Boris Johnson and what brands can learn from him
Although Churchill will always be known for his peerless rhetoric on all manner of subjects it is his political motto that his distorted descendants mimic. K.B.O. Keep Buggering On. Once upon a time that meant perseverance in the face of menace, or rout, or despair, but today Boris Johnson refuses to be curtailed or slowed by scandal. Less, he refuses to even be embarrassed, and has nullified the most effective weapon that the press and the public once held over errant political careers – shame.
But apart from our aspiring leaders learning from the rise of Trump that shamelessness is a superpower, what does the imminent premiership of Johnson tell us about ourselves? Only a society obsessed with fame and personality above all other things could see Johnson as an attractive Prime Minister. He clearly has those qualities in spades, with his career defined by a carefully cultivated scruffy look, backed by a steady drumbeat of racist, sexist commentary and revealed incompetency and disinterest in power. Now he runs a submarine strategy, rigidly disciplined by Crosby’s ruthless pursuit of victory – concentrating on saying nothing in public and whatever it takes in private.

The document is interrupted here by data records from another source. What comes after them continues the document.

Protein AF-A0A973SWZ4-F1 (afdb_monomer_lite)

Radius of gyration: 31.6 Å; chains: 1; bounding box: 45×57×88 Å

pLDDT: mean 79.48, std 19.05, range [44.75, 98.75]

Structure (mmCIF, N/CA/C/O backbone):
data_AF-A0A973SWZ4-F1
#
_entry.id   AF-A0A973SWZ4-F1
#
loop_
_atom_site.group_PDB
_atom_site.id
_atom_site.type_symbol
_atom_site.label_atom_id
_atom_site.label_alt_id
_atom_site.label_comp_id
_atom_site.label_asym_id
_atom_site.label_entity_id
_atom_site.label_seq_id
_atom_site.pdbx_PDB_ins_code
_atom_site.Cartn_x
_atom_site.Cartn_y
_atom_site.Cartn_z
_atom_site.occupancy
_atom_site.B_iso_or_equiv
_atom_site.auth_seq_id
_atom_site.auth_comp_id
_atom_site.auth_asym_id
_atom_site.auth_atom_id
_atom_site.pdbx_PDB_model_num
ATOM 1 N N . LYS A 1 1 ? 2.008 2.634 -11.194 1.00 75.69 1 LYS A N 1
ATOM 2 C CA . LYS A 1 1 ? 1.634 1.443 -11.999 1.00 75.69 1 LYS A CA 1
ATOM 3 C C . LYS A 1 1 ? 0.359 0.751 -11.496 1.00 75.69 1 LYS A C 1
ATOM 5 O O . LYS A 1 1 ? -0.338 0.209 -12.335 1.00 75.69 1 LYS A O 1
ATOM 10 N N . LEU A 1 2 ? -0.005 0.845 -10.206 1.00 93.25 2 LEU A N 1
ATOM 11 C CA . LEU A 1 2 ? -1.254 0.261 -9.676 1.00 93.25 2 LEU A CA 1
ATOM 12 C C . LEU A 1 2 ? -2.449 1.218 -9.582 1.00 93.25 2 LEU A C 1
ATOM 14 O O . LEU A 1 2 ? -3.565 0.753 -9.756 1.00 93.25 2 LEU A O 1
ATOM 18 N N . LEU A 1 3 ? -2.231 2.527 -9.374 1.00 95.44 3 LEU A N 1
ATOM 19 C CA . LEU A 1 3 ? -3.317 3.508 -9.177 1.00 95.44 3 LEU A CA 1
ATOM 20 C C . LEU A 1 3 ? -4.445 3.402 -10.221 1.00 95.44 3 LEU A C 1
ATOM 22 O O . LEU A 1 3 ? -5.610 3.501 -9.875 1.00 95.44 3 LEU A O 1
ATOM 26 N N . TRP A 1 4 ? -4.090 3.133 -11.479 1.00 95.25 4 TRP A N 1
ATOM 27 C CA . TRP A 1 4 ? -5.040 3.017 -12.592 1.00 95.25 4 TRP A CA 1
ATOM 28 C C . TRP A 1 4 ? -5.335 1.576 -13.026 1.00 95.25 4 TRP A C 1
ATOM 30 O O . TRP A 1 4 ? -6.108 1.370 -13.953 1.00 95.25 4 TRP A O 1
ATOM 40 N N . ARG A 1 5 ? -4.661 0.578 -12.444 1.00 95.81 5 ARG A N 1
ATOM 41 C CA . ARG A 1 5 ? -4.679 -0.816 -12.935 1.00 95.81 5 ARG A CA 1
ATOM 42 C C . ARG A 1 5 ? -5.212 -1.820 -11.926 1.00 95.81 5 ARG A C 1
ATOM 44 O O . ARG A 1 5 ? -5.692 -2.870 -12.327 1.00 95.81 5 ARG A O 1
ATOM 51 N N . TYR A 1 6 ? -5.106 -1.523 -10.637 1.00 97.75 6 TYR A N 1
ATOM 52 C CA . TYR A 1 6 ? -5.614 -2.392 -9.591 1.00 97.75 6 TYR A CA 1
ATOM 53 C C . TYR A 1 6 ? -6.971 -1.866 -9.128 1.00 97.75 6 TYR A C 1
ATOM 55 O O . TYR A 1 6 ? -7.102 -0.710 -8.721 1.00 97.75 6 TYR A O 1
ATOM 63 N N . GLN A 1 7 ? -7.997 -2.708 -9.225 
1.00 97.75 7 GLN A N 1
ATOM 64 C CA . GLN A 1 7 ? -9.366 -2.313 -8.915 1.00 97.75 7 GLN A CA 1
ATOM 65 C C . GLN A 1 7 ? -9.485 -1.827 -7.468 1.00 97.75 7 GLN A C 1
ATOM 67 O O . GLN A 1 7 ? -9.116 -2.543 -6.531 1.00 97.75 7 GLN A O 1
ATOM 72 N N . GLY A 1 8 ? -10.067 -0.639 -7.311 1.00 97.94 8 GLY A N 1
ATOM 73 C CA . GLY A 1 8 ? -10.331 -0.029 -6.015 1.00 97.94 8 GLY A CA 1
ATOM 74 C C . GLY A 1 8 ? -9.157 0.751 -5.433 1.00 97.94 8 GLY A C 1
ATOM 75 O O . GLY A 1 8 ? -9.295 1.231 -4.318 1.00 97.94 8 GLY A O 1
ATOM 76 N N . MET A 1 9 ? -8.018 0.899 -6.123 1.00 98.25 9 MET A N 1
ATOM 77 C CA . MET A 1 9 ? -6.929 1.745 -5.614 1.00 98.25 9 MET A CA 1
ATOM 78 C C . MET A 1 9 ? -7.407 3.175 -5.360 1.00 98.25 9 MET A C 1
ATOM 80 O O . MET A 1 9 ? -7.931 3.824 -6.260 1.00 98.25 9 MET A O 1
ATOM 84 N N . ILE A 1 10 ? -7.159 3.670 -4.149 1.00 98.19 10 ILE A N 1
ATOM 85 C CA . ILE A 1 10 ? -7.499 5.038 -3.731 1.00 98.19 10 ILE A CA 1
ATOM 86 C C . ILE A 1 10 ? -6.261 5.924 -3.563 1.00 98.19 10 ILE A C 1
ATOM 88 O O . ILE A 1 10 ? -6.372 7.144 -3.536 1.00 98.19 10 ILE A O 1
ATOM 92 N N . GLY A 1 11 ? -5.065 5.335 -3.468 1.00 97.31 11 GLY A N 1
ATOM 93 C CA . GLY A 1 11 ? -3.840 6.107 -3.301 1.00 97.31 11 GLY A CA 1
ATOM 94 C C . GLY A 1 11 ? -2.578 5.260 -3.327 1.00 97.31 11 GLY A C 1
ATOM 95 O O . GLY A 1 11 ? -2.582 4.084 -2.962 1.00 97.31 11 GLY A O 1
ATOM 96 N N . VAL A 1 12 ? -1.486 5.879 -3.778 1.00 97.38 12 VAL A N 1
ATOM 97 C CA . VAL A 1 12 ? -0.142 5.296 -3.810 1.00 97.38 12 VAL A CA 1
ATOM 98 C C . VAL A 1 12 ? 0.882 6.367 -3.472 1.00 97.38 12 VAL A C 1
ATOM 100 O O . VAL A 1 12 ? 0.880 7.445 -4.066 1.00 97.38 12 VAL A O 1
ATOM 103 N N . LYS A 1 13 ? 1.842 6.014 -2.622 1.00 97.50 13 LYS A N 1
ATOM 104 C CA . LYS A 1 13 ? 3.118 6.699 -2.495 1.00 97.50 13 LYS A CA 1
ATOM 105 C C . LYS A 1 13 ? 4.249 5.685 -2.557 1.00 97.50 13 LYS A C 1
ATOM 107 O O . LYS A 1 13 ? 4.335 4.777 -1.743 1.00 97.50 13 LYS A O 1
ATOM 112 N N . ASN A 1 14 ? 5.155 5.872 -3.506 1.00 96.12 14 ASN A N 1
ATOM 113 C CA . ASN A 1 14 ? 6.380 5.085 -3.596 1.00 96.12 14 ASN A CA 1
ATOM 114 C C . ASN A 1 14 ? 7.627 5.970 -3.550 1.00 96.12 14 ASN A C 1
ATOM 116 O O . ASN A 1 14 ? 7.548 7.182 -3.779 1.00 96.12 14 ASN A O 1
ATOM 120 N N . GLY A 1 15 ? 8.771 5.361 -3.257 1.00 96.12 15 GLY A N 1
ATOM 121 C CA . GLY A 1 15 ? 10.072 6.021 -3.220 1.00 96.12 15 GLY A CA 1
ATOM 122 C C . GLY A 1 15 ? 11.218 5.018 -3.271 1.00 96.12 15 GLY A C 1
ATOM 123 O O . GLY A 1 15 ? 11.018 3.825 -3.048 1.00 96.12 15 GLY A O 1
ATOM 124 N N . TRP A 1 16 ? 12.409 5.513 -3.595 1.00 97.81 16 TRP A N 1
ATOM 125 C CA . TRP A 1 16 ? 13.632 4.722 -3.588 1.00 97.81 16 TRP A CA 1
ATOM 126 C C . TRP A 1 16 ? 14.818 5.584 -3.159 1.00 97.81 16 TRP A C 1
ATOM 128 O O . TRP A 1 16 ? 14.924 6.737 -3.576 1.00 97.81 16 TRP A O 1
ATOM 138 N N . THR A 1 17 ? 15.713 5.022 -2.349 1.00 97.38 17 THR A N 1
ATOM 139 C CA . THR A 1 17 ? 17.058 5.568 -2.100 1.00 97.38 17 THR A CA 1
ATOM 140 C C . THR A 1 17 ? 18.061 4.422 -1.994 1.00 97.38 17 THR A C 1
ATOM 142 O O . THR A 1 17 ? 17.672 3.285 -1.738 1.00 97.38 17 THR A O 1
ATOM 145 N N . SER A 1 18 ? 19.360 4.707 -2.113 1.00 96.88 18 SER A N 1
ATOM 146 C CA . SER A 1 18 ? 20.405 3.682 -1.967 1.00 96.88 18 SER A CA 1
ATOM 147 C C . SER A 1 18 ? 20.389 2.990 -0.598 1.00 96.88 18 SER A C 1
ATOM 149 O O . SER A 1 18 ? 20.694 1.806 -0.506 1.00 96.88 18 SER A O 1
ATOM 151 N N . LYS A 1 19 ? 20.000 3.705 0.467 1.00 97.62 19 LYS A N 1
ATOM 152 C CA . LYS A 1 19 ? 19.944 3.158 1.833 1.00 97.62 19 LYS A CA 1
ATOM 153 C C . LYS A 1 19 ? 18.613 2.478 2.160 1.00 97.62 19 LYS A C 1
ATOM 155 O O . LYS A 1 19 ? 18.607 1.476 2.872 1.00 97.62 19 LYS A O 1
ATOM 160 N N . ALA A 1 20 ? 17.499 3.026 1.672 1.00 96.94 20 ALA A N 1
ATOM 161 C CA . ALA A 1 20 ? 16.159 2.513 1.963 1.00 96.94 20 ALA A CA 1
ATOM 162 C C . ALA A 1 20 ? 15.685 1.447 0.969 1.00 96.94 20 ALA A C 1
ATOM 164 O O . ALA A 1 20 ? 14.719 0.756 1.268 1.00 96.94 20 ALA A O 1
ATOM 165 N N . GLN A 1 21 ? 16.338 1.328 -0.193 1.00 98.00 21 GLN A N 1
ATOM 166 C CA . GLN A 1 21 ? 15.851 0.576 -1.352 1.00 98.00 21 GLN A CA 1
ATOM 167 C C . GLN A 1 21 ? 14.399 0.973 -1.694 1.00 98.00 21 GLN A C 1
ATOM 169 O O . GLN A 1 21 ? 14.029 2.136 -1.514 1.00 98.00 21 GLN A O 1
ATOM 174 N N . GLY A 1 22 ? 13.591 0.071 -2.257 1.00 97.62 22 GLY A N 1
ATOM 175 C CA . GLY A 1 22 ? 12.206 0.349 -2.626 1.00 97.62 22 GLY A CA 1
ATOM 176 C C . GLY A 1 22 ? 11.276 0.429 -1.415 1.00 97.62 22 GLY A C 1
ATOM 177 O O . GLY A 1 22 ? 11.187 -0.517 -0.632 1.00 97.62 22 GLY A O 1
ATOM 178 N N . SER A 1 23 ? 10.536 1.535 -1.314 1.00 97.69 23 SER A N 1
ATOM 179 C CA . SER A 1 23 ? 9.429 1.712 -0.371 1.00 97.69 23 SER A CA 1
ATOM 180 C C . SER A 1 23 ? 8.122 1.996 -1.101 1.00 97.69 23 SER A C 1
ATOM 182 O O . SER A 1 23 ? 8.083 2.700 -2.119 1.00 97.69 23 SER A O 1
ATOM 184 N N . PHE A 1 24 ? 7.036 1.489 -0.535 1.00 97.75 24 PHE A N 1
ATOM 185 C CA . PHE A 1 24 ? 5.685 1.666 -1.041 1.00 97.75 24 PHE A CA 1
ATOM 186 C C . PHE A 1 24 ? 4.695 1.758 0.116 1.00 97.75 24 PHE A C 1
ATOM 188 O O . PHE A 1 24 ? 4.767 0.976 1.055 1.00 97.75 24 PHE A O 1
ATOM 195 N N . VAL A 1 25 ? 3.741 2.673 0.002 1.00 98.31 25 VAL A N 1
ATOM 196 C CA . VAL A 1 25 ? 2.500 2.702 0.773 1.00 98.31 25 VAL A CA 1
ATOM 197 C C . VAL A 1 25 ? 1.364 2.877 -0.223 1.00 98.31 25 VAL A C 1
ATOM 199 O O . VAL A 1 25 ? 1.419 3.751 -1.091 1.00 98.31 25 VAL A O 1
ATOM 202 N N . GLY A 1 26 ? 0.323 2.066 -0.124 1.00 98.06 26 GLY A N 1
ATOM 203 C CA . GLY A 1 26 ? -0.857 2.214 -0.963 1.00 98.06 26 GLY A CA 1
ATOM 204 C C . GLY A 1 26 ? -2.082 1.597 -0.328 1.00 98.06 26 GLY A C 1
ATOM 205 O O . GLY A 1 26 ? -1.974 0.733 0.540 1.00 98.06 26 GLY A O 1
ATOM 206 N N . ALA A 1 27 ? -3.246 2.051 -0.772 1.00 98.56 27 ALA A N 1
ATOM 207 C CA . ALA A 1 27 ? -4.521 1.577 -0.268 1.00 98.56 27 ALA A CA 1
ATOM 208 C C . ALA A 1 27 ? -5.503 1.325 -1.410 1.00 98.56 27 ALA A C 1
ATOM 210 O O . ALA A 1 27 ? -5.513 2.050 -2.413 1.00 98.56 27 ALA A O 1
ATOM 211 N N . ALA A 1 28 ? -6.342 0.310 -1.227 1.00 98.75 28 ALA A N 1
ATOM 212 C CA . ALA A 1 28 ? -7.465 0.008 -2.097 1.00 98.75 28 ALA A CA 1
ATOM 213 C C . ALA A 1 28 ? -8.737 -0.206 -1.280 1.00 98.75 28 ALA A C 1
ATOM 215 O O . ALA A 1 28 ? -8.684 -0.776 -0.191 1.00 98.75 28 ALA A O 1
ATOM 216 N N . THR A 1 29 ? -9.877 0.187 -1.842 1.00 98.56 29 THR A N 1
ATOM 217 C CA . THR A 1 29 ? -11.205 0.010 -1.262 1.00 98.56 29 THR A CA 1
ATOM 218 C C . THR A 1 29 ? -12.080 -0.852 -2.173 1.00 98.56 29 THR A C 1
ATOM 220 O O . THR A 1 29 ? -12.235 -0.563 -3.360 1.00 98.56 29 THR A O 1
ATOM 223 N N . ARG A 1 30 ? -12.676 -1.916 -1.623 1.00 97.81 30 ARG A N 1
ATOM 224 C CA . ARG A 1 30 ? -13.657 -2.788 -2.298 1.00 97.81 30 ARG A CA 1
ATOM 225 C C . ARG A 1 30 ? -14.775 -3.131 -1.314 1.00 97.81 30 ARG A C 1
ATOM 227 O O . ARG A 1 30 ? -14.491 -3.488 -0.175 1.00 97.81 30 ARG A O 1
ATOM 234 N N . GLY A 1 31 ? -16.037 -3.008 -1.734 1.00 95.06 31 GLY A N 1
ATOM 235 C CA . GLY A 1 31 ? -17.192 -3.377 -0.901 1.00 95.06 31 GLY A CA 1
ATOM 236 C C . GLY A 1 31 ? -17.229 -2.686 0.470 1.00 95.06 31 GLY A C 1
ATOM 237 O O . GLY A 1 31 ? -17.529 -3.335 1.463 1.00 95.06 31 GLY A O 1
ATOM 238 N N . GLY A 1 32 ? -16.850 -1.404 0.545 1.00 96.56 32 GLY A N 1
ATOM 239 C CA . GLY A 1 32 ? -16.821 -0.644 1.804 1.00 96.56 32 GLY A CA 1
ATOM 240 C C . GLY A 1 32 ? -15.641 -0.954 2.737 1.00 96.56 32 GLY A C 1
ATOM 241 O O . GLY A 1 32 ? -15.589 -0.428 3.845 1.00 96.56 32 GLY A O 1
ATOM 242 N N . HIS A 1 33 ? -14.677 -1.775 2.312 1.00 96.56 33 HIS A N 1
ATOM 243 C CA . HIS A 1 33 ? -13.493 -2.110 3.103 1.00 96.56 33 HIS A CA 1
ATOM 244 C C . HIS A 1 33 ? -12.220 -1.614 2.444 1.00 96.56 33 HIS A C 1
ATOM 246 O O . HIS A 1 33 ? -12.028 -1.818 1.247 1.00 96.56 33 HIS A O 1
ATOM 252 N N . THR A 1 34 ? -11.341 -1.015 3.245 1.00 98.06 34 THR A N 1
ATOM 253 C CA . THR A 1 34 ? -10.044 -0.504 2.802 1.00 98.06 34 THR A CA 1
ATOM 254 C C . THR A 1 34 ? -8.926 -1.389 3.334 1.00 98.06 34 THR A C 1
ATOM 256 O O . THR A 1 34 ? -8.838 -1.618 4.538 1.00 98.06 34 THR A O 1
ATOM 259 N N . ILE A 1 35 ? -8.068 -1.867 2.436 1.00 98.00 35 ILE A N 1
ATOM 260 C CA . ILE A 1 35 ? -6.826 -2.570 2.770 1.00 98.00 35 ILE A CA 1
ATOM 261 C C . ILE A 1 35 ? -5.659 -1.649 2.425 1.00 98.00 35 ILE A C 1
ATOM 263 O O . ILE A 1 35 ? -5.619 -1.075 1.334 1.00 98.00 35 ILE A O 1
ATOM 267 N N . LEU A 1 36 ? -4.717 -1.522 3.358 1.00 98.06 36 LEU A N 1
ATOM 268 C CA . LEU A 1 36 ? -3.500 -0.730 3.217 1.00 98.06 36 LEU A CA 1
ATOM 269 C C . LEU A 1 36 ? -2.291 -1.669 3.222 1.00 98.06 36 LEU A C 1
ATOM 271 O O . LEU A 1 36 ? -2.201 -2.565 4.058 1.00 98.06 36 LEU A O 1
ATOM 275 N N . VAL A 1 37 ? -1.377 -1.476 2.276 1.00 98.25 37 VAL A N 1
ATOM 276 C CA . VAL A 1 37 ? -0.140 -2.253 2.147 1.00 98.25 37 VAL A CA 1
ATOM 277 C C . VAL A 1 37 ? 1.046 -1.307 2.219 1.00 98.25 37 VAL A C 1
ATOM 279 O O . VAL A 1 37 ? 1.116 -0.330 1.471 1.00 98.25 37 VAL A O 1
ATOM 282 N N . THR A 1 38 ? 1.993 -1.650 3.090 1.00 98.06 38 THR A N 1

From the first day of this leadership election the leading political journalists of the day have been saying the same two things. Firstly, Rory Stewart is the grown-up in the room and it’s therefore impossible that he will be elected. Secondly, that Boris Johnson is totally unfit for office but is the only person who is capable of stopping his own campaign. We live in an inverted universe when personal unelectablity results in political electability. Our politics, on both sides of the Atlantic, have been captured by powerful cabals of rightwing power-mongers, who have chosen that their flawed leaders are vassals that they cannot afford to lose, and that they won’t compromise on. Will Johnson lose the leadership election isn’t the real question – the question is can he? He is in such a commanding position because he has so many commanding people fully invested in his fortunes. But how can this be?
Consider the undercurrents. Of post-expenses and pre-Brexit public distrust in Westminster never being higher and nobody has taken advantage of this justified rage more than Nigel Farage. The single issue, sleazy demagogue, leaving nicotine stains on shaken hands and the smell of beer on the foreheads of babies. The grotesque dressed up in the clothes of a statesman. And the quaking establishment, the supposed (and self-appointed) stalwart for decency has stepped up in our moment of peril by rallying behind Johnson. Faced with this rise in extremism, does anyone believe that Boris, the self-centred, less a stalwart and more a windsock, will help regain and heal the schism. Its time someone represented trust in the democratic process. I for one am not persuaded by the shambolic, blonde and much-loved “buffoon” with a relentlessly cheerful brand of racism and homophobia. Is he really the best ambassador for ‘Brand Britain’? Only a celebrity crazed media culture, hooked to outrage and craving the circular story lines of reality TV would allow this exhibitionist Trumpesque buffoon to get away with it. For the sake of shame, we are here.
An incomplete list of Mr. Johnson’s gaffes:
2002: Wrote that the Queen enjoys visiting Africa ‘partly because it supplies her with regular cheering crowds of flag-waving piccaninnies’ and that when Tony Blair went there ‘the tribal warriors will all break out in watermelon smiles.’
2002: Arguing for a re-colonization of Africa (‘a blot’); “The problem is not that we were once in charge, but that we are not in charge any more… the best fate for Africa would be if the old colonial powers, or their citizens, scrambled once again in her direction; on the understanding that this time they will not be asked to feel guilty.”
2004: Writes The Spectator that Liverpudlian fans were drunk and therefore partially responsible for the Hillsborough disaster. He accuses them of ‘wallowing in their victim-status.’
2004: Sacked from shadow cabinet for having an affair and denying it.
2005: Declares that ‘voting Tory will cause your wife to have bigger breasts.’
2006: Compared infighting within UK parties to “Papua New Guinea-style orgies of cannibalism and chief-killing.” Johnson then makes an openly sarcastic apology; saying he didn’t mean to blame their ‘blameless bourgeois domesticity’.
2007: Calls Hillary Clinton ‘a sadistic nurse in a mental hospital’.
2008: As editor he publishes a piece that says ‘Orientals…have larger brains and higher IQ scores,” the piece read. “Blacks are at the other pole.’
2013: Says that Malaysian women are only going to university because ‘they need to find women to marry.’
March 2016: Published his own poem into a Spectator competition, describing President Erdogan as a ‘wankerer’, He awarded himself first place – a £1,000 prize.
April 2016: Describes President Obama as “part Kenyan” and accused him of harbouring an “ancestral dislike” of the United Kingdom.
May 2016: “Napoleon, Hitler, various people tried this out, and it ends tragically,” Johnson said. “The EU is an attempt to do this by different methods.”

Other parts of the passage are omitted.